Recalculating Mean steps per day without misssing values

Next we can recalculate the overall mean of steps per day (we no longer need to worry about NA values). The new value is slightly lower because rather than excluding the missing values and having fewer numbers to average, those missing values are now replaced so that the total number (the denonimator of the mean operation) is higher, and apparently the replacement values themselves, being determined by the average per interval where each NA occurred, were lower than the overall average.

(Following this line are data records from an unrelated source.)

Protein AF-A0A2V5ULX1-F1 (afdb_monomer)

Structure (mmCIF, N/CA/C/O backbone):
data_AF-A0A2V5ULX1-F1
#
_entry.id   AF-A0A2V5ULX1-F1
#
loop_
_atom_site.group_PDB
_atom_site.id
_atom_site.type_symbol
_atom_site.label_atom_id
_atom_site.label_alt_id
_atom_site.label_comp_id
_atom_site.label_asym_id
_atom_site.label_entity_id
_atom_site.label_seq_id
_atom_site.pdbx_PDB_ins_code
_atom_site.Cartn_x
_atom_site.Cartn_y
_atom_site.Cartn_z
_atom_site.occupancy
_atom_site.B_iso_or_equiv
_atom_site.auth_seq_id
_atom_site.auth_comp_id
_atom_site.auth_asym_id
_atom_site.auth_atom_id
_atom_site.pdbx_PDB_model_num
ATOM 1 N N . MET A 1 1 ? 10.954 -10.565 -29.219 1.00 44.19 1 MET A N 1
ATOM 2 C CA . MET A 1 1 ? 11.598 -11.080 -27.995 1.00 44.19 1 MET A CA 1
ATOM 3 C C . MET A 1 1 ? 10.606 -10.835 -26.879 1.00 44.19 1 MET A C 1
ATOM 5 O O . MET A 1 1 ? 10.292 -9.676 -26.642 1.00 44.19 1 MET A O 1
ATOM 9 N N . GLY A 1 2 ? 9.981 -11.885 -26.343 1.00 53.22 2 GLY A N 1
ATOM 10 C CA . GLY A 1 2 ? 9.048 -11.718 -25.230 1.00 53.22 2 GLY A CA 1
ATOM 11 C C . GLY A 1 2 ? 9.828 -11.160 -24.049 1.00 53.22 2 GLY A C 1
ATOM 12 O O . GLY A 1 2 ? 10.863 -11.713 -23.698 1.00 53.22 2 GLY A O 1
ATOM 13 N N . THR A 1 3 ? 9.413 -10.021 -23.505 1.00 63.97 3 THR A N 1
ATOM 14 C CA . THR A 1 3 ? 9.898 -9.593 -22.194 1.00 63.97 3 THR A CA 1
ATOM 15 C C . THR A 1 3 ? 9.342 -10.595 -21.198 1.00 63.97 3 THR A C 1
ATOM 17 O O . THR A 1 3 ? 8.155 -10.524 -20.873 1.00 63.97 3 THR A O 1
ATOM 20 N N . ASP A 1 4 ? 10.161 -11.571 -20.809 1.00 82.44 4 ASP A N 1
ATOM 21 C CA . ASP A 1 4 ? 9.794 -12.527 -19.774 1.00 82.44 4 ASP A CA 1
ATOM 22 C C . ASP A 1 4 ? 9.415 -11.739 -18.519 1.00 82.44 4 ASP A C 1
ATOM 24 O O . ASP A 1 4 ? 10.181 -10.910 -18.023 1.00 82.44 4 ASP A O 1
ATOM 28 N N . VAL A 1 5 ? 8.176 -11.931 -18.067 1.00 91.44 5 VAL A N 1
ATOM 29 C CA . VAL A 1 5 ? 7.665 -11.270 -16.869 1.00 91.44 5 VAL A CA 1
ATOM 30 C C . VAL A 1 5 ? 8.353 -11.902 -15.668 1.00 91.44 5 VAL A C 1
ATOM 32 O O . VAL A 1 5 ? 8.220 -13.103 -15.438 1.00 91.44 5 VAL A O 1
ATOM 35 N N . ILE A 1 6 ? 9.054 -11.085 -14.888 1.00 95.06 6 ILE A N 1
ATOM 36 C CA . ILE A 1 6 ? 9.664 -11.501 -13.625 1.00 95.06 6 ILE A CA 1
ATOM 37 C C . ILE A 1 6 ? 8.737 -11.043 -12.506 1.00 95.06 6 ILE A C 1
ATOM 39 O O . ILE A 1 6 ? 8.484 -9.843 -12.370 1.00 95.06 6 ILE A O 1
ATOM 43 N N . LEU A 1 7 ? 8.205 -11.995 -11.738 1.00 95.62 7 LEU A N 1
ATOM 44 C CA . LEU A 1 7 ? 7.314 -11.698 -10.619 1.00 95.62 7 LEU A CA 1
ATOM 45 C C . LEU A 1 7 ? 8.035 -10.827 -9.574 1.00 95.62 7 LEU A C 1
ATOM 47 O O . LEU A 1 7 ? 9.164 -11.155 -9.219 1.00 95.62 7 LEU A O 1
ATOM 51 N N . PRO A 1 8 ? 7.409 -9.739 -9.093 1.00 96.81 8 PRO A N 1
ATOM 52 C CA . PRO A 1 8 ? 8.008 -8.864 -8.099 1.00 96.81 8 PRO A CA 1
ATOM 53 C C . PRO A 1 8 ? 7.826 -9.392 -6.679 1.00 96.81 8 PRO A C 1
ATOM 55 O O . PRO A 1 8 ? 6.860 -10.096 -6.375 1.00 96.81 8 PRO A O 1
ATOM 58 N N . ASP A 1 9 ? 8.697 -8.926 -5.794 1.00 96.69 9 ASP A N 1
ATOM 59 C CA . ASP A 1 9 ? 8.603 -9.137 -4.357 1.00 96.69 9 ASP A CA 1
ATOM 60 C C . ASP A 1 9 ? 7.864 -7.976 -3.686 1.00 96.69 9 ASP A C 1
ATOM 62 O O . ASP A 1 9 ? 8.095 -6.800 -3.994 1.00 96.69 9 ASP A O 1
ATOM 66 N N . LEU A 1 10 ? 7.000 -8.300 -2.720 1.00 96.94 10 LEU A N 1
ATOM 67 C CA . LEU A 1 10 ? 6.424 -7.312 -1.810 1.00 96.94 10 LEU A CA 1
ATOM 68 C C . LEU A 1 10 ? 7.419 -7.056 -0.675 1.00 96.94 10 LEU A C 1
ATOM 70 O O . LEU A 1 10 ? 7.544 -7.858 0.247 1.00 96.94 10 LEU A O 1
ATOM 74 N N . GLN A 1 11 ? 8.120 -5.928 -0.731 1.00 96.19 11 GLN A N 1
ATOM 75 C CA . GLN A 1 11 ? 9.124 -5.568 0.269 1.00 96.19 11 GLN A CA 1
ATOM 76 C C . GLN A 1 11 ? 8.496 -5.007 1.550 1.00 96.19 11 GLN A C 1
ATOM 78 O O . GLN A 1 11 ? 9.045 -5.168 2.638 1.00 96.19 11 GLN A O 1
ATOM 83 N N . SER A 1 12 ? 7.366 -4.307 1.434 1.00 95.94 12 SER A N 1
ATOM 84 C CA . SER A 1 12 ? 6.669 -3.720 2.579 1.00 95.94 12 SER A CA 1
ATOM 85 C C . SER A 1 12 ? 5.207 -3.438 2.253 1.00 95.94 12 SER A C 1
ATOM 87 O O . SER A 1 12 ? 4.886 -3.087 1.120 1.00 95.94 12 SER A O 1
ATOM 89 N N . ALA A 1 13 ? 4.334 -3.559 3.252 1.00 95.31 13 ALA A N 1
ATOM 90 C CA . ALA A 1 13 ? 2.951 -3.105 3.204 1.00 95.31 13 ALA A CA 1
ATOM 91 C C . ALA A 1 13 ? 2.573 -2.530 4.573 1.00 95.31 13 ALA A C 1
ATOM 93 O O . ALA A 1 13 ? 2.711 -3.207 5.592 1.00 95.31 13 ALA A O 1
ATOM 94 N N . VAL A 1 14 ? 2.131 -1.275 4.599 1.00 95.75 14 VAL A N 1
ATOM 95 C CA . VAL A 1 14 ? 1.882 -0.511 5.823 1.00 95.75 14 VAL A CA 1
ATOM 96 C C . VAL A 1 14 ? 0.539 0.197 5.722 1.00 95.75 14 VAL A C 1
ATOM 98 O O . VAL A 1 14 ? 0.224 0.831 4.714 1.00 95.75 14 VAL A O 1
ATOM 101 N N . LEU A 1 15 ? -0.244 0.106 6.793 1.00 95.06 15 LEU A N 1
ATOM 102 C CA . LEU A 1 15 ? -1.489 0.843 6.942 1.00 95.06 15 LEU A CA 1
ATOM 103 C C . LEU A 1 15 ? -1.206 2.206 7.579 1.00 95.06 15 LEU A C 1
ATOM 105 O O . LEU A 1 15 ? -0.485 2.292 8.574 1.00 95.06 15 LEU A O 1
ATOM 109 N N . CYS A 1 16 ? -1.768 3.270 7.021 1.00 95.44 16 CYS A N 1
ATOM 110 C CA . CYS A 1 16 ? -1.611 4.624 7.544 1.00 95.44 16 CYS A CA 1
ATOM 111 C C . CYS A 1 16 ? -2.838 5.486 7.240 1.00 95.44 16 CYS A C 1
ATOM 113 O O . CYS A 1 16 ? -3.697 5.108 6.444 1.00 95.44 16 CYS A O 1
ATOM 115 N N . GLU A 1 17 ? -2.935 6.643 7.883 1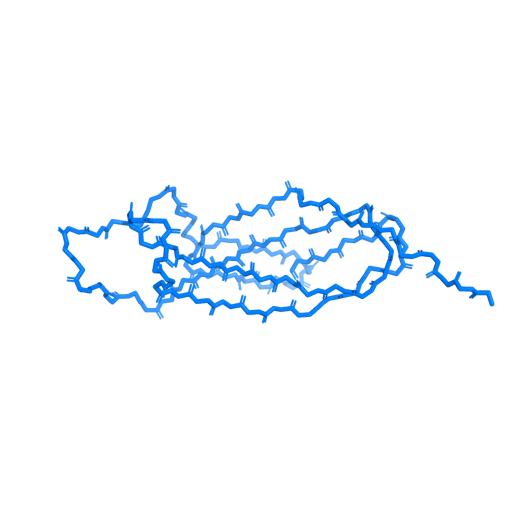.00 94.62 17 GLU A N 1
ATOM 116 C CA . GLU A 1 17 ? -4.030 7.583 7.649 1.00 94.62 17 GLU A CA 1
ATOM 117 C C . GLU A 1 17 ? -3.799 8.430 6.399 1.00 94.62 17 GLU A C 1
ATOM 119 O O . GLU A 1 17 ? -4.767 8.805 5.749 1.00 94.62 17 GLU A O 1
ATOM 124 N N . ASP A 1 18 ? -2.547 8.732 6.040 1.00 95.06 18 ASP A N 1
ATOM 125 C CA . ASP A 1 18 ? -2.222 9.544 4.862 1.00 95.06 18 ASP A CA 1
ATOM 126 C C . ASP A 1 18 ? -0.803 9.260 4.337 1.00 95.06 18 ASP A C 1
ATOM 128 O O . ASP A 1 18 ? 0.100 8.908 5.102 1.00 95.06 18 ASP A O 1
ATOM 132 N N . VAL A 1 19 ? -0.597 9.459 3.032 1.00 95.56 19 VAL A N 1
ATOM 133 C CA . VAL A 1 19 ? 0.716 9.366 2.371 1.00 95.56 19 VAL A CA 1
ATOM 134 C C . VAL A 1 19 ? 1.009 10.704 1.713 1.00 95.56 19 VAL A C 1
ATOM 136 O O . VAL A 1 19 ? 0.307 11.120 0.791 1.00 95.56 19 VAL A O 1
ATOM 139 N N . ARG A 1 20 ? 2.060 11.382 2.172 1.00 95.81 20 ARG A N 1
ATOM 140 C CA . ARG A 1 20 ? 2.454 12.695 1.652 1.00 95.81 20 ARG A CA 1
ATOM 141 C C . ARG A 1 20 ? 3.681 12.573 0.772 1.00 95.81 20 ARG A C 1
ATOM 143 O O . ARG A 1 20 ? 4.672 11.985 1.190 1.00 95.81 20 ARG A O 1
ATOM 150 N N . CYS A 1 21 ? 3.618 13.152 -0.422 1.00 94.50 21 CYS A N 1
ATOM 151 C CA . CYS A 1 21 ? 4.774 13.285 -1.301 1.00 94.50 21 CYS A CA 1
ATOM 152 C C . CYS A 1 21 ? 5.509 14.583 -0.968 1.00 94.50 21 CYS A C 1
ATOM 154 O O . CYS A 1 21 ? 4.967 15.675 -1.145 1.00 94.50 21 CYS A O 1
ATOM 156 N N . GLU A 1 22 ? 6.739 14.456 -0.492 1.00 95.38 22 GLU A N 1
ATOM 157 C CA . GLU A 1 22 ? 7.600 15.581 -0.153 1.00 95.38 22 GLU A CA 1
ATOM 158 C C . GLU A 1 22 ? 8.297 16.142 -1.403 1.00 95.38 22 GLU A C 1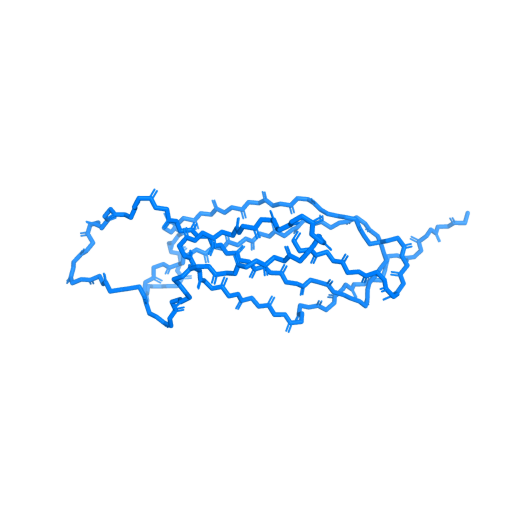
ATOM 160 O O . GLU A 1 22 ? 8.453 15.463 -2.420 1.00 95.38 22 GLU A O 1
ATOM 165 N N . VAL A 1 23 ? 8.778 17.388 -1.326 1.00 94.31 23 VAL A N 1
ATOM 166 C CA . VAL A 1 23 ? 9.428 18.086 -2.460 1.00 94.31 23 VAL A CA 1
ATOM 167 C C . VAL A 1 23 ? 10.675 17.350 -2.971 1.00 94.31 23 VAL A C 1
ATOM 169 O O . VAL A 1 23 ? 11.022 17.445 -4.144 1.00 94.31 23 VAL A O 1
ATOM 172 N N . ASN A 1 24 ? 11.343 16.589 -2.106 1.00 93.25 24 ASN A N 1
ATOM 173 C CA . ASN A 1 24 ? 12.510 15.778 -2.459 1.00 93.25 24 ASN A CA 1
ATOM 174 C C . ASN A 1 24 ? 12.152 14.410 -3.075 1.00 93.25 24 ASN A C 1
ATOM 176 O O . ASN A 1 24 ? 13.048 13.602 -3.305 1.00 93.25 24 ASN A O 1
ATOM 180 N N . GLY A 1 25 ? 10.867 14.134 -3.311 1.00 88.69 25 GLY A N 1
ATOM 181 C CA . GLY A 1 25 ? 10.382 12.865 -3.851 1.00 88.69 25 GLY A CA 1
ATOM 182 C C . GLY A 1 25 ? 10.257 11.738 -2.823 1.00 88.69 25 GLY A C 1
ATOM 183 O O . GLY A 1 25 ? 9.848 10.640 -3.192 1.00 88.69 25 GLY A O 1
ATOM 184 N N . MET A 1 26 ? 10.578 11.977 -1.546 1.00 92.56 26 MET A N 1
ATOM 185 C CA . MET A 1 26 ? 10.310 11.011 -0.479 1.00 92.56 26 MET A CA 1
ATOM 186 C C . MET A 1 26 ? 8.823 10.993 -0.111 1.00 92.56 26 MET A C 1
ATOM 188 O O . MET A 1 26 ? 8.093 11.956 -0.347 1.00 92.56 26 MET A O 1
ATOM 192 N N . GLN A 1 27 ? 8.380 9.894 0.498 1.00 95.88 27 GLN A N 1
ATOM 193 C CA . GLN A 1 27 ? 7.015 9.736 0.990 1.00 95.88 27 GLN A CA 1
ATOM 194 C C . GLN A 1 27 ? 7.009 9.704 2.521 1.00 95.88 27 GLN A C 1
ATOM 196 O O . GLN A 1 27 ? 7.713 8.896 3.127 1.00 95.88 27 GLN A O 1
ATOM 201 N N . THR A 1 28 ? 6.197 10.558 3.143 1.00 96.56 28 THR A N 1
ATOM 202 C CA . THR A 1 28 ? 5.949 10.543 4.589 1.00 96.56 28 THR A CA 1
ATOM 203 C C . THR A 1 28 ? 4.642 9.806 4.861 1.00 96.56 28 THR A C 1
ATOM 205 O O . THR A 1 28 ? 3.584 10.218 4.380 1.00 96.56 28 THR A O 1
ATOM 208 N N . LEU A 1 29 ? 4.705 8.733 5.653 1.00 96.94 29 LEU A N 1
ATOM 209 C CA . LEU A 1 29 ? 3.524 8.007 6.125 1.00 96.94 29 LEU A CA 1
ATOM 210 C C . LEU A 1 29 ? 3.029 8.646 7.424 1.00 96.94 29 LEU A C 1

as.integer(mean(daily_steps2$total))
## [1] 10749

Recalculating Median steps per day without misssing values

We can recalucalate the overall median of steps per day as well. It is also lower, but it also has a greater difference from the mean.

median(daily_steps2$total)
## [1] 10641

So, it appears as though the impact of imputing missing data on these estimates was significant.

Are there differences in activity patterns between weekdays and weekends?

We can add a new column to our data frame with an indicator of whether it is a weekend or weekday. That column will be a Factor with 2 values: "weekday" and "weekend"

activity2$datetype <- as.factor({ifelse(weekdays(activity$date) %in% c("Sunday","Saturday"), "weekend", "weekday")})

Since we want to compare the interval-based averages between weekdays and weekends, we need to create a grouped data set with those values.

weekdays <- summarize(group_by(activity2[activity2$datetype=="weekday",], interval), as.integer(mean(steps)))
weekdays$datetype = as.factor("weekday")

weekends <- summarize(group_by(activity2[activity2$datetype=="weekend",], interval), as.integer(mean(steps)))
weekends$datetype = as.factor("weekend")

interval_averages2 <- rbind(weekends, weekdays)
names(interval_averages2)[2] <- "average"

We can now create a 2-panel plot with the time-series data to compare weekday and weekend activity. We will use the lattice library.

library(lattice)
xyplot(average ~ as.integer(interval) | datetype, layout = c(1, 2), data = interval_averages2,
       type = "l", xlab = "Interval", ylab = "Number of steps")

plot of chunk unnamed-chunk-21

It appears as though there is a similar pattern of activity, but more mid-day steps are taken on weekends. Sounds familiar.